Assemble technical overview of FX (#50291)

Summary: Pull Request resolved: #50291 Test Plan: Imported from OSS Reviewed By: pbelevich, SplitInfinity Differential Revision: D25908444 Pulled By: ansley fbshipit-source-id: 9860143a0b6aacbed3207228183829c18d10bfdb
pytorch · Jan 14, 2021 · 5ea9584 · 5ea9584
1 parent a3f9cf9
commit 5ea9584
Showing 1 changed file with 133 additions and 0 deletions.
diff --git a/torch/fx/OVERVIEW.md b/torch/fx/OVERVIEW.md
@@ -0,0 +1,133 @@
+# FX Technical Overview (WIP)
+
+FX is a toolkit for pass writers to facilitate Python-to-Python transformation of `nn.Module` instances.

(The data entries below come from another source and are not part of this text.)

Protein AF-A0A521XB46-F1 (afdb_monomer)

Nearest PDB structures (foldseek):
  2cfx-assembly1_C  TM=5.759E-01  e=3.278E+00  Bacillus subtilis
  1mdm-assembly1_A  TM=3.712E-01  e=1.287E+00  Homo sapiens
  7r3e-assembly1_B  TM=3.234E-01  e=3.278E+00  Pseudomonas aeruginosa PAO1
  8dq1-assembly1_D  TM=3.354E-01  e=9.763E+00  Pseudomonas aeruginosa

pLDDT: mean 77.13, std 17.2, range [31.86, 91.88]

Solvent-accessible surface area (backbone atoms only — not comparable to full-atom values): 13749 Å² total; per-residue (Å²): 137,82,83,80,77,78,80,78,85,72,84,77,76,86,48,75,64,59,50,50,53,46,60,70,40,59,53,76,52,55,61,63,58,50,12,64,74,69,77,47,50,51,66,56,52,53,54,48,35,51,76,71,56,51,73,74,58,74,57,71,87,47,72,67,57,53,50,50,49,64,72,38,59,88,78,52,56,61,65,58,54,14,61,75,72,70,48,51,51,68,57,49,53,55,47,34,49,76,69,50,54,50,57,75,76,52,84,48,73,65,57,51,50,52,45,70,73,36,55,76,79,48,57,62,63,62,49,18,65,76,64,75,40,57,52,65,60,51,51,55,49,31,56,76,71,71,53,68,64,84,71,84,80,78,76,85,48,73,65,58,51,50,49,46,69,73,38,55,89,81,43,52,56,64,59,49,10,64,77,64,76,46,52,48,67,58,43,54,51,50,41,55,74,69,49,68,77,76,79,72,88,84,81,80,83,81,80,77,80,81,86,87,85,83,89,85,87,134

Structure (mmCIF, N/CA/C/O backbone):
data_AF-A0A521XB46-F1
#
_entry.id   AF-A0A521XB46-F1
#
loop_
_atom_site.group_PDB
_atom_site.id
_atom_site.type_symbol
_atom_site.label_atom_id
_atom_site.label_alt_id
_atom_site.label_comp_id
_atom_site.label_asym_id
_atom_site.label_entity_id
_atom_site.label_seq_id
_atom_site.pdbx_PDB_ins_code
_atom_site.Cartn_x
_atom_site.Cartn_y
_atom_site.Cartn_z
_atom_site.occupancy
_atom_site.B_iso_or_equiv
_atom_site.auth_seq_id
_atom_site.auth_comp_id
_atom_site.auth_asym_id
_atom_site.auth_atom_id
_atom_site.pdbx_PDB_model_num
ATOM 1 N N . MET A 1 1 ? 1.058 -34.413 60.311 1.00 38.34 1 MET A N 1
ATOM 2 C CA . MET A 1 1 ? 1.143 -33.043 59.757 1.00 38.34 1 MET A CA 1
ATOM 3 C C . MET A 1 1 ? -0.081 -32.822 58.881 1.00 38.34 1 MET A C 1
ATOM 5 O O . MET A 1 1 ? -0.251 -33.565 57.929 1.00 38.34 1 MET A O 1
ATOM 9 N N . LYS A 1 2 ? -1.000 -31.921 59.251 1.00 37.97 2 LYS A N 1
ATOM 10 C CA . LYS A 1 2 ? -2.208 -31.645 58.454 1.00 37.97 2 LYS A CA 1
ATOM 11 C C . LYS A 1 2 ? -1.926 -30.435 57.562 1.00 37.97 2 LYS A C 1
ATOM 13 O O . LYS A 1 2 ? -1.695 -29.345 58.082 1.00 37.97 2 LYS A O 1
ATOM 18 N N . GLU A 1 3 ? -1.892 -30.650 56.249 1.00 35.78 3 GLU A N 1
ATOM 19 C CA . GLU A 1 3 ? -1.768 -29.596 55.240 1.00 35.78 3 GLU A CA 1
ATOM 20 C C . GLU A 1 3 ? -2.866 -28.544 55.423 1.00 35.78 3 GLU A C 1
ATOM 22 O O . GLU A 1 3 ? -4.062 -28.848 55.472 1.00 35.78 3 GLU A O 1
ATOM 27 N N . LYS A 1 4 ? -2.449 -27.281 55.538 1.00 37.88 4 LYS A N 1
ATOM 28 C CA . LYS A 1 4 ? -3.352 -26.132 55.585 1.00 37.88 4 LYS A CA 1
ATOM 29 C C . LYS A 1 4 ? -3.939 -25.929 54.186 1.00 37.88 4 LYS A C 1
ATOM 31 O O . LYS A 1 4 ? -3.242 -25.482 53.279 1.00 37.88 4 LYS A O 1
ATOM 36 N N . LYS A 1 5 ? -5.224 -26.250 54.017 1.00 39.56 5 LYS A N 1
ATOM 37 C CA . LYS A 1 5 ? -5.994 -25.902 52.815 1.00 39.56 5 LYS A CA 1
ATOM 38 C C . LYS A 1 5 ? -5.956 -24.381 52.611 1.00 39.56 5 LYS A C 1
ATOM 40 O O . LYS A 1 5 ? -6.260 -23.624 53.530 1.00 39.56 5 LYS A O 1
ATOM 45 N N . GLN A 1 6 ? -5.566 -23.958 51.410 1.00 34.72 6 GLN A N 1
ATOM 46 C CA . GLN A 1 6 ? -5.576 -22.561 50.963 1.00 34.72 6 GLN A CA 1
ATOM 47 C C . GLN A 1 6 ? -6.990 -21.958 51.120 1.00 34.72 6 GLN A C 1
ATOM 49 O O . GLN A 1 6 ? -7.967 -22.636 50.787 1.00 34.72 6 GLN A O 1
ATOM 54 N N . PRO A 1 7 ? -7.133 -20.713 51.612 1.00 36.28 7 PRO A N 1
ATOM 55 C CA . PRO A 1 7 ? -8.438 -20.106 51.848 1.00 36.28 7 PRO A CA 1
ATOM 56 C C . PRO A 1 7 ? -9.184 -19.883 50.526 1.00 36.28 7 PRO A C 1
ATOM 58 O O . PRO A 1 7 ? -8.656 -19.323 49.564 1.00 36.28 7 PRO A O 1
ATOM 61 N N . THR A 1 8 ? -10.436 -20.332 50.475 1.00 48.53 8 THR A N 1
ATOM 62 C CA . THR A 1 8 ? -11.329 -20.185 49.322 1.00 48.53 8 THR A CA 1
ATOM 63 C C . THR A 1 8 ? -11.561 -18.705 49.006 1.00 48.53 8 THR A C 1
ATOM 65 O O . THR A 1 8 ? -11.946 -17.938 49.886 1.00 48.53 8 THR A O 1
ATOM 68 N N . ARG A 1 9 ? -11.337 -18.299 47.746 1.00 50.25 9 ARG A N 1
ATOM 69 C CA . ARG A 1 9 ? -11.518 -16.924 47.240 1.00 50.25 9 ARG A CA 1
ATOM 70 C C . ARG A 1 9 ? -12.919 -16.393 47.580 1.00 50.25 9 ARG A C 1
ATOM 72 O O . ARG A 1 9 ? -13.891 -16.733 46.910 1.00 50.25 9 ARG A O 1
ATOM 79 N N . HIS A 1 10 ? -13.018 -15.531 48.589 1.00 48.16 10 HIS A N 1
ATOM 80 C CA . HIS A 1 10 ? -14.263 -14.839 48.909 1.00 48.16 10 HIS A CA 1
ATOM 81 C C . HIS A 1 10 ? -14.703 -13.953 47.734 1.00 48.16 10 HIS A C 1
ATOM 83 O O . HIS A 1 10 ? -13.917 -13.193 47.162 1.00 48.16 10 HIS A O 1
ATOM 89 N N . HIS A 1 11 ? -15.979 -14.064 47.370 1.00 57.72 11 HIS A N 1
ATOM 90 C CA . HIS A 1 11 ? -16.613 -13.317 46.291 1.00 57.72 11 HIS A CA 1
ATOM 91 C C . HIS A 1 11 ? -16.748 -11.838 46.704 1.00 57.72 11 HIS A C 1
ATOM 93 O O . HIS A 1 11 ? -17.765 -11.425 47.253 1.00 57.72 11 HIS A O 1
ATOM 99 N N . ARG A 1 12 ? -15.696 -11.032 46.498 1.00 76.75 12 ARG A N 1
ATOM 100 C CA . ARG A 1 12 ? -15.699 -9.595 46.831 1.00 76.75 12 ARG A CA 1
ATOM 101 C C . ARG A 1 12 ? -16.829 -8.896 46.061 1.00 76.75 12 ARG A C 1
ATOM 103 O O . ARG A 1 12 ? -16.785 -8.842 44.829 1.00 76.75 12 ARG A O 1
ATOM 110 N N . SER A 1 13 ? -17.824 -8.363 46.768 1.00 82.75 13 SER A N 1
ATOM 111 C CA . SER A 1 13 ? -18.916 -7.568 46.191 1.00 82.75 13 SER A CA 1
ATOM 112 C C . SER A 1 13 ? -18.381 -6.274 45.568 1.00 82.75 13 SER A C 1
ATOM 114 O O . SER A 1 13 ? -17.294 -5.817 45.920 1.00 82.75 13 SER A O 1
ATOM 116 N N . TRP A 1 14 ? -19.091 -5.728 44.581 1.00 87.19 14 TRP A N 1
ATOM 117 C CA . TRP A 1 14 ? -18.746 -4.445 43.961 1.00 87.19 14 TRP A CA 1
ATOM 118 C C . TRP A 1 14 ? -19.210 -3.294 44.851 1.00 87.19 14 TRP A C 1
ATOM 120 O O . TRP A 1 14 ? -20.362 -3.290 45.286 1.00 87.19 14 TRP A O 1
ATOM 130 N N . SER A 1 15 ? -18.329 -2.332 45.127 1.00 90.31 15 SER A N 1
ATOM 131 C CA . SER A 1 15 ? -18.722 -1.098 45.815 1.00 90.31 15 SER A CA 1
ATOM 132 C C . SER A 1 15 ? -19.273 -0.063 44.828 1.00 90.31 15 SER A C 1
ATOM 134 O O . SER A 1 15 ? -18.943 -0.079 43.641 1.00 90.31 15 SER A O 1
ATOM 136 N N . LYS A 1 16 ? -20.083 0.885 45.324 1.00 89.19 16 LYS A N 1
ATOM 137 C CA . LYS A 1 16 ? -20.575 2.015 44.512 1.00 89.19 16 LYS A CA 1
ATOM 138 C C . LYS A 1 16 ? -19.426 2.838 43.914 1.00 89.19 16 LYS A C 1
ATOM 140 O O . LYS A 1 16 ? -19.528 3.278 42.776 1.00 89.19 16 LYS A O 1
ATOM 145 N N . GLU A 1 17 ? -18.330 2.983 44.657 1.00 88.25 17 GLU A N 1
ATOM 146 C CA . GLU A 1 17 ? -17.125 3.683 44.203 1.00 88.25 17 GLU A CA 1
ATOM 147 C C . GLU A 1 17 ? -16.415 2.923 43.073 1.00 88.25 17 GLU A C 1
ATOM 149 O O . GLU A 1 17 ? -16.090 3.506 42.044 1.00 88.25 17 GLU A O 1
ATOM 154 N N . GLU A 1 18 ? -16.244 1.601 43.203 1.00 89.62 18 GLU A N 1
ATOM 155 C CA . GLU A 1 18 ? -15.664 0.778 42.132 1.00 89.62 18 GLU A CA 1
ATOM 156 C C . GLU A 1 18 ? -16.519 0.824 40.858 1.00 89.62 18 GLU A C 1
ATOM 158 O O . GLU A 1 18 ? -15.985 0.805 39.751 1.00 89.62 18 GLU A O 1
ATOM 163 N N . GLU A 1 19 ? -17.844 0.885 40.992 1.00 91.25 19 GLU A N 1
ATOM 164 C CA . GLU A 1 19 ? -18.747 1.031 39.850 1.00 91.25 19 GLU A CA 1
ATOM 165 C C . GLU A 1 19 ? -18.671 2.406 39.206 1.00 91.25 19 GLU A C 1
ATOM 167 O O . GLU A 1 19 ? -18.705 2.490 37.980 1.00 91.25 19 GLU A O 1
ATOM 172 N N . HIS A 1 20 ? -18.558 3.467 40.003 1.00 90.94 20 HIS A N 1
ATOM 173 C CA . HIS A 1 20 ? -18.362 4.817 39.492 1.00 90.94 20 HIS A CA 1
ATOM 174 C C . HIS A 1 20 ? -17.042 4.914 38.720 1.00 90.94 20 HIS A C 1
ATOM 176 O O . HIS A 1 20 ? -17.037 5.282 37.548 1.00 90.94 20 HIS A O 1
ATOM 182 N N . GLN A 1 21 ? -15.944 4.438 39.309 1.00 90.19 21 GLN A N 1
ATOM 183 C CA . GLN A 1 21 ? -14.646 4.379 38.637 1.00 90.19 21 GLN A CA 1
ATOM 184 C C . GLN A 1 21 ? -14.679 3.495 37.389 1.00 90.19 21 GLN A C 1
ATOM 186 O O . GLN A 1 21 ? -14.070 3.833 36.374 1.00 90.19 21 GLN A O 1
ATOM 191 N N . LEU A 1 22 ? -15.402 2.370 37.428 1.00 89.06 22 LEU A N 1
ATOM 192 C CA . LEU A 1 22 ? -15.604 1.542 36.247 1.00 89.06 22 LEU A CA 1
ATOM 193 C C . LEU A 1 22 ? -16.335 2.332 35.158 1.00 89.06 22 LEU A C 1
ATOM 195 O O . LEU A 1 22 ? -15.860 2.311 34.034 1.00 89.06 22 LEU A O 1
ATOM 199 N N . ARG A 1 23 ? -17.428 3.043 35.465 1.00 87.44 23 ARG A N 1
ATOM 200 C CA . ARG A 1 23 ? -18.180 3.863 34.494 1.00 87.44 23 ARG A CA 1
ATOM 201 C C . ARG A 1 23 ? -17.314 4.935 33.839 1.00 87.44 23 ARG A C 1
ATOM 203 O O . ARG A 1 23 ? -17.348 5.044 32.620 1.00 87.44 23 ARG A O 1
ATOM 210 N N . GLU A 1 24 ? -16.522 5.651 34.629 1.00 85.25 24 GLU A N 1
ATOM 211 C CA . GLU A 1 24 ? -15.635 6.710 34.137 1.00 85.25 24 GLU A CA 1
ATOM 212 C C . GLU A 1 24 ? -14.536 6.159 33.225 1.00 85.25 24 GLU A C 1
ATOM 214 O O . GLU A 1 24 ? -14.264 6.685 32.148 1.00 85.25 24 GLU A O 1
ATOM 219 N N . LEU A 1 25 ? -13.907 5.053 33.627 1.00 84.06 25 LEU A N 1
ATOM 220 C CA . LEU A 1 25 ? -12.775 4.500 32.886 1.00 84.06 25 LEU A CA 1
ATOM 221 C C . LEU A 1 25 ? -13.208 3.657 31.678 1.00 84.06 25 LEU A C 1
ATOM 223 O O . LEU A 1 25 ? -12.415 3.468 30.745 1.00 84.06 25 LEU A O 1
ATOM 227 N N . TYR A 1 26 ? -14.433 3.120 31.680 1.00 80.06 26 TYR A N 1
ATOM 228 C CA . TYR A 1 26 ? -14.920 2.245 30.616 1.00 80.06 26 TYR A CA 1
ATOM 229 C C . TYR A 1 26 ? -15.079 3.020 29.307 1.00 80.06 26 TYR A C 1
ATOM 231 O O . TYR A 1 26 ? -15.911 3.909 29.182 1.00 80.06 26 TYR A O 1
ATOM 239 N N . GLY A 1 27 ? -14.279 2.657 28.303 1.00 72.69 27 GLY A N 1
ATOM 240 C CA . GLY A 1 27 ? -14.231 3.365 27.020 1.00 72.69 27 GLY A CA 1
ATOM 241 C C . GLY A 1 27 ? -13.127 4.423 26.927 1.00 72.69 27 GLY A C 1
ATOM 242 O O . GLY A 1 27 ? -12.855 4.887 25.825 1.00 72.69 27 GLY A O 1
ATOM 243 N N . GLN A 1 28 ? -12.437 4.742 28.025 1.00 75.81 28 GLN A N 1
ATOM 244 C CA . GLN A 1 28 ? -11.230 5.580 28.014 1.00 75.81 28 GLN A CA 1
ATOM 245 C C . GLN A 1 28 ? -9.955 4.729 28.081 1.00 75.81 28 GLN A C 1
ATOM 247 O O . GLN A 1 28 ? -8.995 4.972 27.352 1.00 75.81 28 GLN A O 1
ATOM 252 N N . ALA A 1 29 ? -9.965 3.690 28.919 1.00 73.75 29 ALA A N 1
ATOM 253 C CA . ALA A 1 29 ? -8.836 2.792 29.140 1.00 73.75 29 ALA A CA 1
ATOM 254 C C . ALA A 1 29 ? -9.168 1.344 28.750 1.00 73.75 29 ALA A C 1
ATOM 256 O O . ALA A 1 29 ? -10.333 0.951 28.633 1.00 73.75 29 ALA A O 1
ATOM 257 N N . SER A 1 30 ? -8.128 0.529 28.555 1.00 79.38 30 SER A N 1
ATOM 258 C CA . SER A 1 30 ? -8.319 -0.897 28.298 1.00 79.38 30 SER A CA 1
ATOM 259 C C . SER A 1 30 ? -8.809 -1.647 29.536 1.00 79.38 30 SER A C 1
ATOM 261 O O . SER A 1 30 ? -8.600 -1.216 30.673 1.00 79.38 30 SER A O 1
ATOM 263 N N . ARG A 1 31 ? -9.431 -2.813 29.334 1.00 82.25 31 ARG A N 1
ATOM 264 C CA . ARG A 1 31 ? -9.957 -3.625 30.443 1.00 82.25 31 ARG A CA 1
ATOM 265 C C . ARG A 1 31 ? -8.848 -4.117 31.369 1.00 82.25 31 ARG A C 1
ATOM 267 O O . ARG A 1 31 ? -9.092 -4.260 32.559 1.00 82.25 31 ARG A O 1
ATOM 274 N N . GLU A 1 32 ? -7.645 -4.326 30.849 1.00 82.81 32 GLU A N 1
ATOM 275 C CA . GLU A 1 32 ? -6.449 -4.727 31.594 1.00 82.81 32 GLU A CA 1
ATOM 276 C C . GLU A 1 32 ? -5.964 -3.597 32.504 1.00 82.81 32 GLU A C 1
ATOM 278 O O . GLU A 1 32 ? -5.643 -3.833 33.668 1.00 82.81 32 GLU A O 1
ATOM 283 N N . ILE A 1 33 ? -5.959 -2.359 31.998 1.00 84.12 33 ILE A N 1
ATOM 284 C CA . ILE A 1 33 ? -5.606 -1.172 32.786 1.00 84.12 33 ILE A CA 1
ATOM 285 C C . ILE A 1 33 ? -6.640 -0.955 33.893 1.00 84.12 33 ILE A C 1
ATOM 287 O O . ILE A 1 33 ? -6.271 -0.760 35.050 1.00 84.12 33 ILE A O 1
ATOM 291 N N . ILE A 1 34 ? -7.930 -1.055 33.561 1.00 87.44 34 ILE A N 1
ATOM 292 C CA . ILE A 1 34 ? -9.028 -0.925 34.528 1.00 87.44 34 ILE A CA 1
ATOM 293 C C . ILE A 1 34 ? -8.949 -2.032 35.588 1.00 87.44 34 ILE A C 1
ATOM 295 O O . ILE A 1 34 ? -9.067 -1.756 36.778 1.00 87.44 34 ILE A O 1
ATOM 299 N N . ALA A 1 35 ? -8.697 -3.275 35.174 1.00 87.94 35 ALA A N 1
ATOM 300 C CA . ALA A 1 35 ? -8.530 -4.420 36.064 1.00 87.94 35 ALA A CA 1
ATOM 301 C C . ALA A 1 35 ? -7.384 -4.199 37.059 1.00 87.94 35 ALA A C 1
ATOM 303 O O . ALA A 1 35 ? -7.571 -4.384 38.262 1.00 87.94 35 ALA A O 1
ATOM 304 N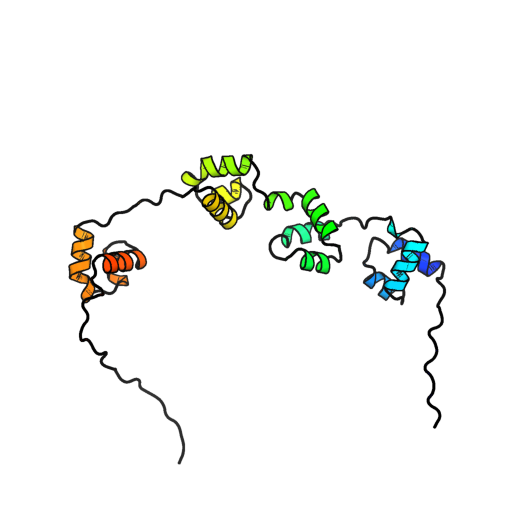 N . ARG A 1 36 ? -6.228 -3.728 36.573 1.00 88.88 36 ARG A N 1
ATOM 305 C CA . ARG A 1 36 ? -5.074 -3.394 37.416 1.00 88.88 36 ARG A CA 1
ATOM 306 C C . ARG A 1 36 ? -5.397 -2.265 38.395 1.00 88.88 36 ARG A C 1
ATOM 308 O O . ARG A 1 36 ? -5.066 -2.385 39.568 1.00 88.88 36 ARG A O 1
ATOM 315 N N . LYS A 1 37 ? -6.078 -1.210 37.933 1.00 89.12 37 LYS A N 1
ATOM 316 C CA . LYS A 1 37 ? -6.440 -0.045 38.757 1.00 89.12 37 LYS A CA 1
ATOM 317 C C . LYS A 1 37 ? -7.454 -0.384 39.855 1.00 89.12 37 LYS A C 1
ATOM 319 O O . LYS A 1 37 ? -7.315 0.101 40.968 1.00 89.12 37 LYS A O 1
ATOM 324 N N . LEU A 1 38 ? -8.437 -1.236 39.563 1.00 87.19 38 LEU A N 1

This toolkit aims to support a subset of Python language semantics—rather than the whole Python language—to facilitate ease of implementation of transforms. Currently, this feature is under a Beta release and its API may change.
+
+## Table of Contents
+
+- [FX Technical Overview](#fx-technical-overview)
+  - [Table of Contents](#table-of-contents)
+- [Introduction](#introduction)
+  - [Motivation](#motivation)
+  - [Use Cases](#use-cases)
+  - [Technical Details](#technical-details)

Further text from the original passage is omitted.